Billionaire Druckenmiller setzt stark auf Alphabet und Amazon, während KI-Cloud-Umsätze explosionsartig steigen

TLDR

  • Der Milliardär Stanley Druckenmiller kaufte zum zweiten Quartal in Folge Aktien von Alphabet und Amazon
  • Er erhöhte seine Alphabet-Position im Q4 um 277 % und seine Amazon-Position um 69 %
  • Druckenmiller hatte sich zuvor von Nvidia und Palantir getrennt und sein Engagement auf diese beiden Werte verlagert
  • Google Cloud verzeichnete ein Umsatzwachstum von 48 % und AWS beschleunigte sein Wachstum auf 24 % im Jahresvergleich
  • Beide Aktien werden mit einem deutlichen Abschlag zu ihren durchschnittlichen Cashflow-Multiplikatren der letzten fünf Jahre gehandelt

(SeaPRwire) –   Stanley Druckenmiller, der Milliardär hinter der Duquesne Family Office, kaufte im vierten Quartal 2025 weitere Aktien von Alphabet und Amazon.
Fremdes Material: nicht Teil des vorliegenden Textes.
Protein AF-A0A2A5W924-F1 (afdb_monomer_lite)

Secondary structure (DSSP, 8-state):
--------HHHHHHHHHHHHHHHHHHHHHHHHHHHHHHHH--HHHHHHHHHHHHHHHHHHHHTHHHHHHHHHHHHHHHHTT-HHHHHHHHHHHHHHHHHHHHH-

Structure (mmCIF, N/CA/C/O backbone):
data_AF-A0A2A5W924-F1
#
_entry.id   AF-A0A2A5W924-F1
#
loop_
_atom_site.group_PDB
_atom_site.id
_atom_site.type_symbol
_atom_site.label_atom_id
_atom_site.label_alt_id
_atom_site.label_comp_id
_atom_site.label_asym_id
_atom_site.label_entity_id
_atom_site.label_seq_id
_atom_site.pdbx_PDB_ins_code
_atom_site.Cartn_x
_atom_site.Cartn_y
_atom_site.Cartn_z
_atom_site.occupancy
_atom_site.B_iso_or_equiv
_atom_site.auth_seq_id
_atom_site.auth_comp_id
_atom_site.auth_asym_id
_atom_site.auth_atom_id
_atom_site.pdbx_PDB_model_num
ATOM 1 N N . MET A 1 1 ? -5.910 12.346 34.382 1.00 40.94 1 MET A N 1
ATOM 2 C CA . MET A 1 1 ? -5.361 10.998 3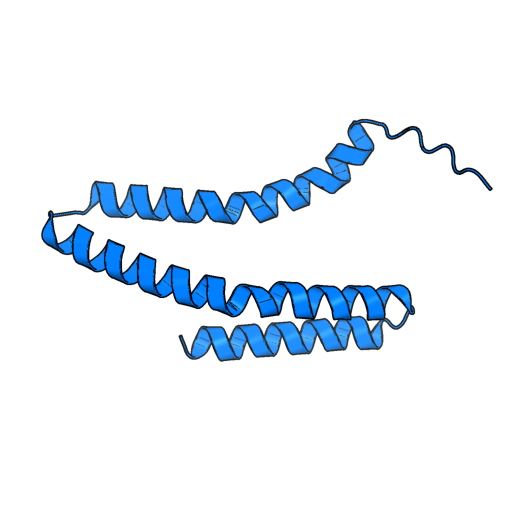4.635 1.00 40.94 1 MET A CA 1
ATOM 3 C C . MET A 1 1 ? -4.188 10.801 33.677 1.00 40.94 1 MET A C 1
ATOM 5 O O . MET A 1 1 ? -4.415 10.606 32.492 1.00 40.94 1 MET A O 1
ATOM 9 N N . LYS A 1 2 ? -2.953 11.047 34.141 1.00 45.25 2 LYS A N 1
ATOM 10 C CA . LYS A 1 2 ? -1.727 10.973 33.325 1.00 45.25 2 LYS A CA 1
ATOM 11 C C . LYS A 1 2 ? -1.332 9.502 33.193 1.00 45.25 2 LYS A C 1
ATOM 13 O O . LYS A 1 2 ? -1.042 8.878 34.206 1.00 45.25 2 LYS A O 1
ATOM 18 N N . ALA A 1 3 ? -1.366 8.956 31.981 1.00 49.19 3 ALA A N 1
ATOM 19 C CA . ALA A 1 3 ? -0.795 7.644 31.714 1.00 49.19 3 ALA A CA 1
ATOM 20 C C . ALA A 1 3 ? 0.715 7.815 31.512 1.00 49.19 3 ALA A C 1
ATOM 22 O O . ALA A 1 3 ? 1.149 8.409 30.527 1.00 49.19 3 ALA A O 1
ATOM 23 N N . ASP A 1 4 ? 1.486 7.343 32.484 1.00 55.06 4 ASP A N 1
ATOM 24 C CA . ASP A 1 4 ? 2.935 7.213 32.404 1.00 55.06 4 ASP A CA 1
ATOM 25 C C . ASP A 1 4 ? 3.262 6.002 31.517 1.00 55.06 4 ASP A C 1
ATOM 27 O O . ASP A 1 4 ? 3.349 4.867 31.981 1.00 55.06 4 ASP A O 1
ATOM 31 N N . TYR A 1 5 ? 3.319 6.220 30.201 1.00 59.44 5 TYR A N 1
ATOM 32 C CA . TYR A 1 5 ? 3.859 5.232 29.274 1.00 59.44 5 TYR A CA 1
ATOM 33 C C . TYR A 1 5 ? 5.360 5.478 29.165 1.00 59.44 5 TYR A C 1
ATOM 35 O O . TYR A 1 5 ? 5.795 6.354 28.415 1.00 59.44 5 TYR A O 1
ATOM 43 N N . SER A 1 6 ? 6.163 4.678 29.861 1.00 56.75 6 SER A N 1
ATOM 44 C CA . SER A 1 6 ? 7.563 4.494 29.494 1.00 56.75 6 SER A CA 1
ATOM 45 C C . SER A 1 6 ? 7.592 3.843 28.108 1.00 56.75 6 SER A C 1
ATOM 47 O O . SER A 1 6 ? 7.489 2.625 27.954 1.00 56.75 6 SER A O 1
ATOM 49 N N . VAL A 1 7 ? 7.638 4.672 27.060 1.00 67.62 7 VAL A N 1
ATOM 50 C CA . VAL A 1 7 ? 7.760 4.223 25.669 1.00 67.62 7 VAL A CA 1
ATOM 51 C C . VAL A 1 7 ? 9.114 3.533 25.535 1.00 67.62 7 VAL A C 1
ATOM 53 O O . VAL A 1 7 ? 10.131 4.145 25.231 1.00 67.62 7 VAL A O 1
ATOM 56 N N . THR A 1 8 ? 9.135 2.241 25.842 1.00 82.50 8 THR A N 1
ATOM 57 C CA . THR A 1 8 ? 10.319 1.400 25.715 1.00 82.50 8 THR A CA 1
ATOM 58 C C . THR A 1 8 ? 10.539 1.145 24.229 1.00 82.50 8 THR A C 1
ATOM 60 O O . THR A 1 8 ? 9.592 0.791 23.522 1.00 82.50 8 THR A O 1
ATOM 63 N N . TYR A 1 9 ? 11.776 1.307 23.751 1.00 83.75 9 TYR A N 1
ATOM 64 C CA . TYR A 1 9 ? 12.137 1.134 22.337 1.00 83.75 9 TYR A CA 1
ATOM 65 C C . TYR A 1 9 ? 11.618 -0.183 21.744 1.00 83.75 9 TYR A C 1
ATOM 67 O O . TYR A 1 9 ? 11.139 -0.193 20.615 1.00 83.75 9 TYR A O 1
ATOM 75 N N . THR A 1 10 ? 11.612 -1.262 22.530 1.00 84.19 10 THR A N 1
ATOM 76 C CA . THR A 1 10 ? 11.078 -2.575 22.142 1.00 84.19 10 THR A CA 1
ATOM 77 C C . THR A 1 10 ? 9.591 -2.529 21.777 1.00 84.19 10 THR A C 1
ATOM 79 O O . THR A 1 10 ? 9.197 -3.035 20.734 1.00 84.19 10 THR A O 1
ATOM 82 N N . HIS A 1 11 ? 8.760 -1.855 22.580 1.00 85.06 11 HIS A N 1
ATOM 83 C CA . HIS A 1 11 ? 7.320 -1.748 22.319 1.00 85.06 11 HIS A CA 1
ATOM 84 C C . HIS A 1 11 ? 7.017 -0.855 21.104 1.00 85.06 11 HIS A C 1
ATOM 86 O O . HIS A 1 11 ? 6.032 -1.065 20.394 1.00 85.06 11 HIS A O 1
ATOM 92 N N . LEU A 1 12 ? 7.868 0.144 20.849 1.00 86.75 12 LEU A N 1
ATOM 93 C CA . LEU A 1 12 ? 7.773 0.961 19.642 1.00 86.75 12 LEU A CA 1
ATOM 94 C C . LEU A 1 12 ? 8.165 0.149 18.399 1.00 86.75 12 LEU A C 1
ATOM 96 O O . LEU A 1 12 ? 7.463 0.203 17.390 1.00 86.75 12 LEU A O 1
ATOM 100 N N . PHE A 1 13 ? 9.242 -0.635 18.492 1.00 90.62 13 PHE A N 1
ATOM 101 C CA . PHE A 1 13 ? 9.736 -1.473 17.404 1.00 90.62 13 PHE A CA 1
ATOM 102 C C . PHE A 1 13 ? 8.731 -2.564 17.009 1.00 90.62 13 PHE A C 1
ATOM 104 O O . PHE A 1 13 ? 8.458 -2.715 15.820 1.00 90.62 13 PHE A O 1
ATOM 111 N N . ASP A 1 14 ? 8.093 -3.230 17.977 1.00 91.56 14 ASP A N 1
ATOM 112 C CA . ASP A 1 14 ? 7.066 -4.256 17.723 1.00 91.56 14 ASP A CA 1
ATOM 113 C C . ASP A 1 14 ? 5.896 -3.740 16.873 1.00 91.56 14 ASP A C 1
ATOM 115 O O . ASP A 1 14 ? 5.376 -4.446 16.008 1.00 91.56 14 ASP A O 1
ATOM 119 N N . LYS A 1 15 ? 5.481 -2.486 17.087 1.00 88.38 15 LYS A N 1
ATOM 120 C CA . LYS A 1 15 ? 4.408 -1.864 16.294 1.00 88.38 15 LYS A CA 1
ATOM 121 C C . LYS A 1 15 ? 4.910 -1.277 14.980 1.00 88.38 15 LYS A C 1
ATOM 123 O O . LYS A 1 15 ? 4.167 -1.263 14.000 1.00 88.38 15 LYS A O 1
ATOM 128 N N . ALA A 1 16 ? 6.139 -0.766 14.957 1.00 89.50 16 ALA A N 1
ATOM 129 C CA . ALA A 1 16 ? 6.709 -0.096 13.795 1.00 89.50 16 ALA A CA 1
ATOM 130 C C . ALA A 1 16 ? 7.192 -1.079 12.723 1.00 89.50 16 ALA A C 1
ATOM 132 O O . ALA A 1 16 ? 7.014 -0.801 11.541 1.00 89.50 16 ALA A O 1
ATOM 133 N N . TRP A 1 17 ? 7.759 -2.228 13.097 1.00 93.19 17 TRP A N 1
ATOM 134 C CA . TRP A 1 17 ? 8.338 -3.188 12.152 1.00 93.19 17 TRP A CA 1
ATOM 135 C C . TRP A 1 17 ? 7.365 -3.656 11.050 1.00 93.19 17 TRP A C 1
ATOM 137 O O . TRP A 1 17 ? 7.739 -3.576 9.878 1.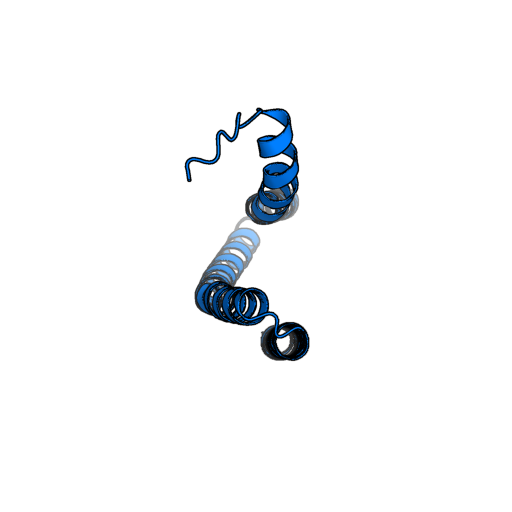00 93.19 17 TRP A O 1
ATOM 147 N N . PRO A 1 18 ? 6.104 -4.044 11.343 1.00 89.69 18 PRO A N 1
ATOM 148 C CA . PRO A 1 18 ? 5.136 -4.398 10.300 1.00 89.69 18 PRO A CA 1
ATOM 149 C C . PRO A 1 18 ? 4.838 -3.234 9.348 1.00 89.69 18 PRO A C 1
ATOM 151 O O . PRO A 1 18 ? 4.660 -3.431 8.148 1.00 89.69 18 PRO A O 1
ATOM 154 N N . ILE A 1 19 ? 4.808 -2.008 9.880 1.00 88.12 19 ILE A N 1
ATOM 155 C CA . ILE A 1 19 ? 4.568 -0.791 9.099 1.00 88.12 19 ILE A CA 1
ATOM 156 C C . ILE A 1 19 ? 5.775 -0.500 8.203 1.00 88.12 19 ILE A C 1
ATOM 158 O O . ILE A 1 19 ? 5.595 -0.170 7.033 1.00 88.12 19 ILE A O 1
ATOM 162 N N . ILE A 1 20 ? 6.995 -0.648 8.721 1.00 90.75 20 ILE A N 1
ATOM 163 C CA . ILE A 1 20 ? 8.237 -0.479 7.958 1.00 90.75 20 ILE A CA 1
ATOM 164 C C . ILE A 1 20 ? 8.281 -1.489 6.809 1.00 90.75 20 ILE A C 1
ATOM 166 O O . ILE A 1 20 ? 8.483 -1.083 5.669 1.00 90.75 20 ILE A O 1
ATOM 170 N N . LEU A 1 21 ? 8.010 -2.770 7.081 1.00 90.12 21 LEU A N 1
ATOM 171 C CA . LEU A 1 21 ? 7.928 -3.817 6.057 1.00 90.12 21 LEU A CA 1
ATOM 172 C C . LEU A 1 21 ? 6.897 -3.489 4.973 1.00 90.12 21 LEU A C 1
ATOM 174 O O . LEU A 1 21 ? 7.214 -3.562 3.789 1.00 90.12 21 LEU A O 1
ATOM 178 N N . ALA A 1 22 ? 5.686 -3.084 5.366 1.00 85.81 22 ALA A N 1
ATOM 179 C CA . ALA A 1 22 ? 4.632 -2.731 4.418 1.00 85.81 22 ALA A CA 1
ATOM 180 C C . ALA A 1 22 ? 5.015 -1.534 3.529 1.00 85.81 22 ALA A C 1
ATOM 182 O O . ALA A 1 22 ? 4.676 -1.504 2.348 1.00 85.81 22 ALA A O 1
ATOM 183 N N . ASN A 1 23 ? 5.736 -0.549 4.074 1.00 87.44 23 ASN A N 1
ATOM 184 C CA . ASN A 1 23 ? 6.201 0.603 3.297 1.00 87.44 23 ASN A CA 1
ATOM 185 C C . ASN A 1 23 ? 7.463 0.296 2.475 1.00 87.44 23 ASN A C 1
ATOM 187 O O . ASN A 1 23 ? 7.681 0.945 1.455 1.00 87.44 23 ASN A O 1
ATOM 191 N N . ALA A 1 24 ? 8.260 -0.706 2.858 1.00 88.81 24 ALA A N 1
ATOM 192 C CA . ALA A 1 24 ? 9.432 -1.148 2.102 1.00 88.81 24 ALA A CA 1
ATOM 193 C C . ALA A 1 24 ? 9.067 -1.815 0.764 1.00 88.81 24 ALA A C 1
ATOM 195 O O . ALA A 1 24 ? 9.890 -1.835 -0.150 1.00 88.81 24 ALA A O 1
ATOM 196 N N . SER A 1 25 ? 7.834 -2.306 0.598 1.00 83.81 25 SER A N 1
ATOM 197 C CA . SER A 1 25 ? 7.364 -2.878 -0.671 1.00 83.81 25 SER A CA 1
ATOM 198 C C . SER A 1 25 ? 7.407 -1.882 -1.836 1.00 83.81 25 SER A C 1
ATOM 200 O O . SER A 1 25 ? 7.668 -2.281 -2.966 1.00 83.81 25 SER A O 1
ATOM 202 N N . VAL A 1 26 ? 7.200 -0.588 -1.569 1.00 80.06 26 VAL A N 1
ATOM 203 C CA . VAL A 1 26 ? 7.203 0.465 -2.599 1.00 80.06 26 VAL A CA 1
ATOM 204 C C . VAL A 1 26 ? 8.590 0.649 -3.239 1.00 80.06 26 VAL A C 1
ATOM 206 O O . VAL A 1 26 ? 8.689 0.524 -4.458 1.00 80.06 26 VAL A O 1
ATOM 209 N N . PRO A 1 27 ? 9.678 0.902 -2.483 1.00 80.94 27 PRO A N 1
ATOM 210 C CA . PRO A 1 27 ? 11.012 1.000 -3.074 1.00 80.94 27 PRO A CA 1
ATOM 211 C C . PRO A 1 27 ? 11.526 -0.339 -3.624 1.00 80.94 27 PRO A C 1
ATOM 213 O O . PRO A 1 27 ? 12.278 -0.335 -4.595 1.00 80.94 27 PRO A O 1
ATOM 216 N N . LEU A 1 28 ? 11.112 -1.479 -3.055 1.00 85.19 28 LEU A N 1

Es war das zweite Quartal in Folge, in dem er beide Aktien erwarb.

Seine 13F-Einreichung bei der SEC zeigte, dass er 282.800 Aktien der Alphabet Class A und 300.870 Amazon-Aktien hinzukaufte. Dadurch stieg seine Alphabet-Position um 277 % und seine Amazon-Position um 69 %.

Amazon.com, Inc., AMZN
AMZN Stock Card

Druckenmiller hat sich seinen Ruf mit annualisierten Renditen von etwa 30 % in den Jahren 1981 bis 2010 erarbeitet. Seine Schritte werden von institutionellen Anlegern genau beobachtet.

Er hatte zuvor Positionen in Nvidia und Palantir gehalten, diese aber verkauft. Seine Aufmerksamkeit hat er seither auf Alphabet und Amazon verlagert.

Die Anziehungskraft beider Unternehmen liegt in ihren Cloud-Plattformen. Alphabet betreibt Google Cloud, den drittgrößten Cloud-Infrastrukturdienst der Welt. Amazon betreibt AWS, den globalen Marktführer.

KI treibt das Cloud-Wachstum an

Google Cloud verzeichnete im vierten Quartal ein Umsatzwachstum von 48 %. AWS beschleunigte seine Wachstumsrate im Vergleich zum Vorjahreszeitraum wieder auf 24 %.

Alphabet Inc., GOOGL
GOOGL Stock Card

Beide Plattformen erweitern ihre Angebote um generative KI-Tools und Features für große Sprachmodelle. Dies zieht neue Unternehmenskunden an und erweitert bestehende Verträge.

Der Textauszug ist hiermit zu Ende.